### What is required
Return the data below exactly as given, except for the images.

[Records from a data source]
◆ ◆ ◆ ◆

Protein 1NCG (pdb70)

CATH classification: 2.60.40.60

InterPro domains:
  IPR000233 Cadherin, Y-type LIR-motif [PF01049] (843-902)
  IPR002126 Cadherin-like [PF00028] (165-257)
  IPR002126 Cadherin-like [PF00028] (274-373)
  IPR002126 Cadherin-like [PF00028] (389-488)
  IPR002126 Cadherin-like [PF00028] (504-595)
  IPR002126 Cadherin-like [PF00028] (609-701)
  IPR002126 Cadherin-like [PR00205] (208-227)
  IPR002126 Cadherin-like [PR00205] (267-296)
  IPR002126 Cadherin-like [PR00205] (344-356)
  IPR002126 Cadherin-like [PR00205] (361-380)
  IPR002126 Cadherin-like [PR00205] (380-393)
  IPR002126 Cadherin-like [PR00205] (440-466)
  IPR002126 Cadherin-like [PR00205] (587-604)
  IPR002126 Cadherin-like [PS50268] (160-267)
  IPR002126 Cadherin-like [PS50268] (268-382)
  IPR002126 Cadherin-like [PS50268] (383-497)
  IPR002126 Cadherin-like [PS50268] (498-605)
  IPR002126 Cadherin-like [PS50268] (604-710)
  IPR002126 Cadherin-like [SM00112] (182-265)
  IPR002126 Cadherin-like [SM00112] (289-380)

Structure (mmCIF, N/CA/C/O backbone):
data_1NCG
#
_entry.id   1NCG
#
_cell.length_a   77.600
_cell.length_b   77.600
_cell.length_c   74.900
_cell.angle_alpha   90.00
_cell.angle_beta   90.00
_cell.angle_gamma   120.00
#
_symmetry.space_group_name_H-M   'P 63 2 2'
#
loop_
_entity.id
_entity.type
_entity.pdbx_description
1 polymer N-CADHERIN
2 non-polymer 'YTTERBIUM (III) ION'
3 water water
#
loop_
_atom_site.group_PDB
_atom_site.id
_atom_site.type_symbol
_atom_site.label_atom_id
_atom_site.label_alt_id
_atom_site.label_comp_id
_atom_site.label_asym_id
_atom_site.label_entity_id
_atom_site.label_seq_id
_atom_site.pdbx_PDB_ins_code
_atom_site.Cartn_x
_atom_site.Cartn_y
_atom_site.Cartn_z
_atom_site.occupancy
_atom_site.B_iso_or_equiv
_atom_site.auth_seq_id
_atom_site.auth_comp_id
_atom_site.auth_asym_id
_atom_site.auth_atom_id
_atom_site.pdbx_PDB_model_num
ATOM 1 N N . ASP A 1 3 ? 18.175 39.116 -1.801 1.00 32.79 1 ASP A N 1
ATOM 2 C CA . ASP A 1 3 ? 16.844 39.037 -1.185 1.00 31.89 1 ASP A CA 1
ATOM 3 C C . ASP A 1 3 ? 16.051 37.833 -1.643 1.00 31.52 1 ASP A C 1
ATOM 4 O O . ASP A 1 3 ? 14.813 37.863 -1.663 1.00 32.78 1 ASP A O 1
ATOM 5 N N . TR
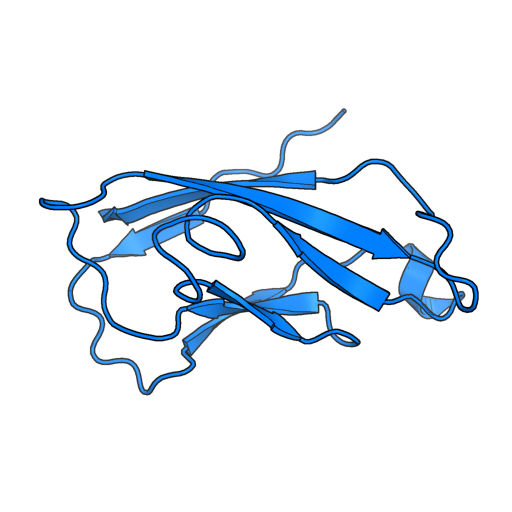P A 1 4 ? 16.742 36.759 -1.988 1.00 30.27 2 TRP A N 1
ATOM 6 C CA . TRP A 1 4 ? 16.080 35.525 -2.391 1.00 29.08 2 TRP A CA 1
ATOM 7 C C . TRP A 1 4 ? 15.402 34.954 -1.147 1.00 29.38 2 TRP A C 1
ATOM 8 O O . TRP A 1 4 ? 16.021 34.882 -0.098 1.00 28.70 2 TRP A O 1
ATOM 19 N N . VAL A 1 5 ? 14.133 34.576 -1.255 1.00 28.93 3 VAL A N 1
ATOM 20 C CA . VAL A 1 5 ? 13.419 33.994 -0.115 1.00 29.14 3 VAL A CA 1
ATOM 21 C C . VAL A 1 5 ? 13.570 32.484 -0.211 1.00 28.02 3 VAL A C 1
ATOM 22 O O . VAL A 1 5 ? 13.401 31.890 -1.294 1.00 28.27 3 VAL A O 1
ATOM 26 N N . ILE A 1 6 ? 13.925 31.851 0.901 1.00 26.19 4 ILE A N 1
ATOM 27 C CA . ILE A 1 6 ? 14.102 30.411 0.891 1.00 24.98 4 ILE A CA 1
ATOM 28 C C . ILE A 1 6 ? 12.702 29.840 0.769 1.00 25.45 4 ILE A C 1
ATOM 29 O O . ILE A 1 6 ? 11.753 30.392 1.342 1.00 25.02 4 ILE A O 1
ATOM 34 N N . PRO A 1 7 ? 12.523 28.812 -0.079 1.00 25.59 5 PRO A N 1
ATOM 35 C CA . PRO A 1 7 ? 11.201 28.206 -0.240 1.00 25.45 5 PRO A CA 1
ATOM 36 C C . PRO A 1 7 ? 10.795 27.554 1.070 1.00 26.10 5 PRO A C 1
ATOM 37 O O . PRO A 1 7 ? 11.616 26.909 1.726 1.00 24.94 5 PRO A O 1
ATOM 41 N N . PRO A 1 8 ? 9.494 27.587 1.383 1.00 26.63 6 PRO A N 1
ATOM 42 C CA . PRO A 1 8 ? 8.933 27.001 2.607 1.00 26.50 6 PRO A CA 1
ATOM 43 C C . PRO A 1 8 ? 9.140 25.512 2.579 1.00 27.02 6 PRO A C 1
ATOM 44 O O . PRO A 1 8 ? 9.157 24.905 1.491 1.00 27.51 6 PRO A O 1
ATOM 48 N N . ILE A 1 9 ? 9.344 24.921 3.751 1.00 25.81 7 ILE A N 1
ATOM 49 C CA . ILE A 1 9 ? 9.521 23.495 3.834 1.00 26.14 7 ILE A CA 1
ATOM 50 C C . ILE A 1 9 ? 8.110 22.999 4.115 1.00 25.68 7 ILE A C 1
ATOM 51 O O . ILE A 1 9 ? 7.284 23.743 4.615 1.00 24.57 7 ILE A O 1
ATOM 56 N N . ASN A 1 10 ? 7.820 21.759 3.769 1.00 25.75 8 ASN A N 1
ATOM 57 C CA . ASN A 1 10 ? 6.504 21.208 4.042 1.00 26.93 8 ASN A CA 1
ATOM 58 C C . ASN A 1 10 ? 6.759 19.932 4.817 1.00 27.13 8 ASN A C 1
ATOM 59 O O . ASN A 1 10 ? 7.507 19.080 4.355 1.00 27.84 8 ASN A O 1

◆ ◆ ◆ ◆

### Result of the task
Protein 1NCG (pdb70)

CATH classification: 2.60.40.60

InterPro domains:
  IPR000233 Cadherin, Y-type LIR-motif [PF01049] (843-902)
  IPR002126 Cadherin-like [PF00028] (165-257)
  IPR002126 Cadherin-like [PF00028] (274-373)
  IPR002126 Cadherin-like [PF00028] (389-488)
  IPR002126 Cadherin-like [PF00028] (504-595)
  IPR002126 Cadherin-like [PF00028] (609-701)
  IPR002126 Cadherin-like [PR00205] (208-227)
  IPR002126 Cadherin-like [PR00205] (267-296)
  IPR002126 Cadherin-like [PR00205] (344-356)
  IPR002126 Cadherin-like [PR00205] (361-380)
  IPR002126 Cadherin-like [PR00205] (380-393)
  IPR002126 Cadherin-like [PR00205] (440-466)
  IPR002126 Cadherin-like [PR00205] (587-604)
  IPR002126 Cadherin-like [PS50268] (160-267)
  IPR002126 Cadherin-like [PS50268] (268-382)
  IPR002126 Cadherin-like [PS50268] (383-497)
  IPR002126 Cadherin-like [PS50268] (498-605)
  IPR002126 Cadherin-like [PS50268] (604-710)
  IPR002126 Cadherin-like [SM00112] (182-265)
  IPR002126 Cadherin-like [SM00112] (289-380)

Structure (mmCIF, N/CA/C/O backbone):
data_1NCG
#
_entry.id   1NCG
#
_cell.length_a   77.600
_cell.length_b   77.600
_cell.length_c   74.900
_cell.angle_alpha   90.00
_cell.angle_beta   90.00
_cell.angle_gamma   120.00
#
_symmetry.space_group_name_H-M   'P 63 2 2'
#
loop_
_entity.id
_entity.type
_entity.pdbx_description
1 polymer N-CADHERIN
2 non-polymer 'YTTERBIUM (III) ION'
3 water water
#
loop_
_atom_site.group_PDB
_atom_site.id
_atom_site.type_symbol
_atom_site.label_atom_id
_atom_site.label_alt_id
_atom_site.label_comp_id
_atom_site.label_asym_id
_atom_site.label_entity_id
_atom_site.label_seq_id
_atom_site.pdbx_PDB_ins_code
_atom_site.Cartn_x
_atom_site.Cartn_y
_atom_site.Cartn_z
_atom_site.occupancy
_atom_site.B_iso_or_equiv
_atom_site.auth_seq_id
_atom_site.auth_comp_id
_atom_site.auth_asym_id
_atom_site.auth_atom_id
_atom_site.pdbx_PDB_model_num
ATOM 1 N N . ASP A 1 3 ? 18.175 39.116 -1.801 1.00 32.79 1 ASP A N 1
ATOM 2 C CA . ASP A 1 3 ? 16.844 39.037 -1.185 1.00 31.89 1 ASP A CA 1
ATOM 3 C C . ASP A 1 3 ? 16.051 37.833 -1.643 1.00 31.52 1 ASP A C 1
ATOM 4 O O . ASP A 1 3 ? 14.813 37.863 -1.663 1.00 32.78 1 ASP A O 1
ATOM 5 N N . TR
P A 1 4 ? 16.742 36.759 -1.988 1.00 30.27 2 TRP A N 1
ATOM 6 C CA . TRP A 1 4 ? 16.080 35.525 -2.391 1.00 29.08 2 TRP A CA 1
ATOM 7 C C . TRP A 1 4 ? 15.402 34.954 -1.147 1.00 29.38 2 TRP A C 1
ATOM 8 O O . TRP A 1 4 ? 16.021 34.882 -0.098 1.00 28.70 2 TRP A O 1
ATOM 19 N N . VAL A 1 5 ? 14.133 34.576 -1.255 1.00 28.93 3 VAL A N 1
ATOM 20 C CA . VAL A 1 5 ? 13.419 33.994 -0.115 1.00 29.14 3 VAL A CA 1
ATOM 21 C C . VAL A 1 5 ? 13.570 32.484 -0.211 1.00 28.02 3 VAL A C 1
ATOM 22 O O . VAL A 1 5 ? 13.401 31.890 -1.294 1.00 28.27 3 VAL A O 1
ATOM 26 N N . ILE A 1 6 ? 13.925 31.851 0.901 1.00 26.19 4 ILE A N 1
ATOM 27 C CA . ILE A 1 6 ? 14.102 30.411 0.891 1.00 24.98 4 ILE A CA 1
ATOM 28 C C . ILE A 1 6 ? 12.702 29.840 0.769 1.00 25.45 4 ILE A C 1
ATOM 29 O O . ILE A 1 6 ? 11.753 30.392 1.342 1.00 25.02 4 ILE A O 1
ATOM 34 N N . PRO A 1 7 ? 12.523 28.812 -0.079 1.00 25.59 5 PRO A N 1
ATOM 35 C CA . PRO A 1 7 ? 11.201 28.206 -0.240 1.00 25.45 5 PRO A CA 1
ATOM 36 C C . PRO A 1 7 ? 10.795 27.554 1.070 1.00 26.10 5 PRO A C 1
ATOM 37 O O . PRO A 1 7 ? 11.616 26.909 1.726 1.00 24.94 5 PRO A O 1
ATOM 41 N N . PRO A 1 8 ? 9.494 27.587 1.383 1.00 26.63 6 PRO A N 1
ATOM 42 C CA . PRO A 1 8 ? 8.933 27.001 2.607 1.00 26.50 6 PRO A CA 1
ATOM 43 C C . PRO A 1 8 ? 9.140 25.512 2.579 1.00 27.02 6 PRO A C 1
ATOM 44 O O . PRO A 1 8 ? 9.157 24.905 1.491 1.00 27.51 6 PRO A O 1
ATOM 48 N N . ILE A 1 9 ? 9.344 24.921 3.751 1.00 25.81 7 ILE A N 1
ATOM 49 C CA . ILE A 1 9 ? 9.521 23.495 3.834 1.00 26.14 7 ILE A CA 1
ATOM 50 C C . ILE A 1 9 ? 8.110 22.999 4.115 1.00 25.68 7 ILE A C 1
ATOM 51 O O . ILE A 1 9 ? 7.284 23.743 4.615 1.00 24.57 7 ILE A O 1
ATOM 56 N N . ASN A 1 10 ? 7.820 21.759 3.769 1.00 25.75 8 ASN A N 1
ATOM 57 C CA . ASN A 1 10 ? 6.504 21.208 4.042 1.00 26.93 8 ASN A CA 1
ATOM 58 C C . ASN A 1 10 ? 6.759 19.932 4.817 1.00 27.13 8 ASN A C 1
ATOM 59 O O . ASN A 1 10 ? 7.507 19.080 4.355 1.00 27.84 8 ASN A O 1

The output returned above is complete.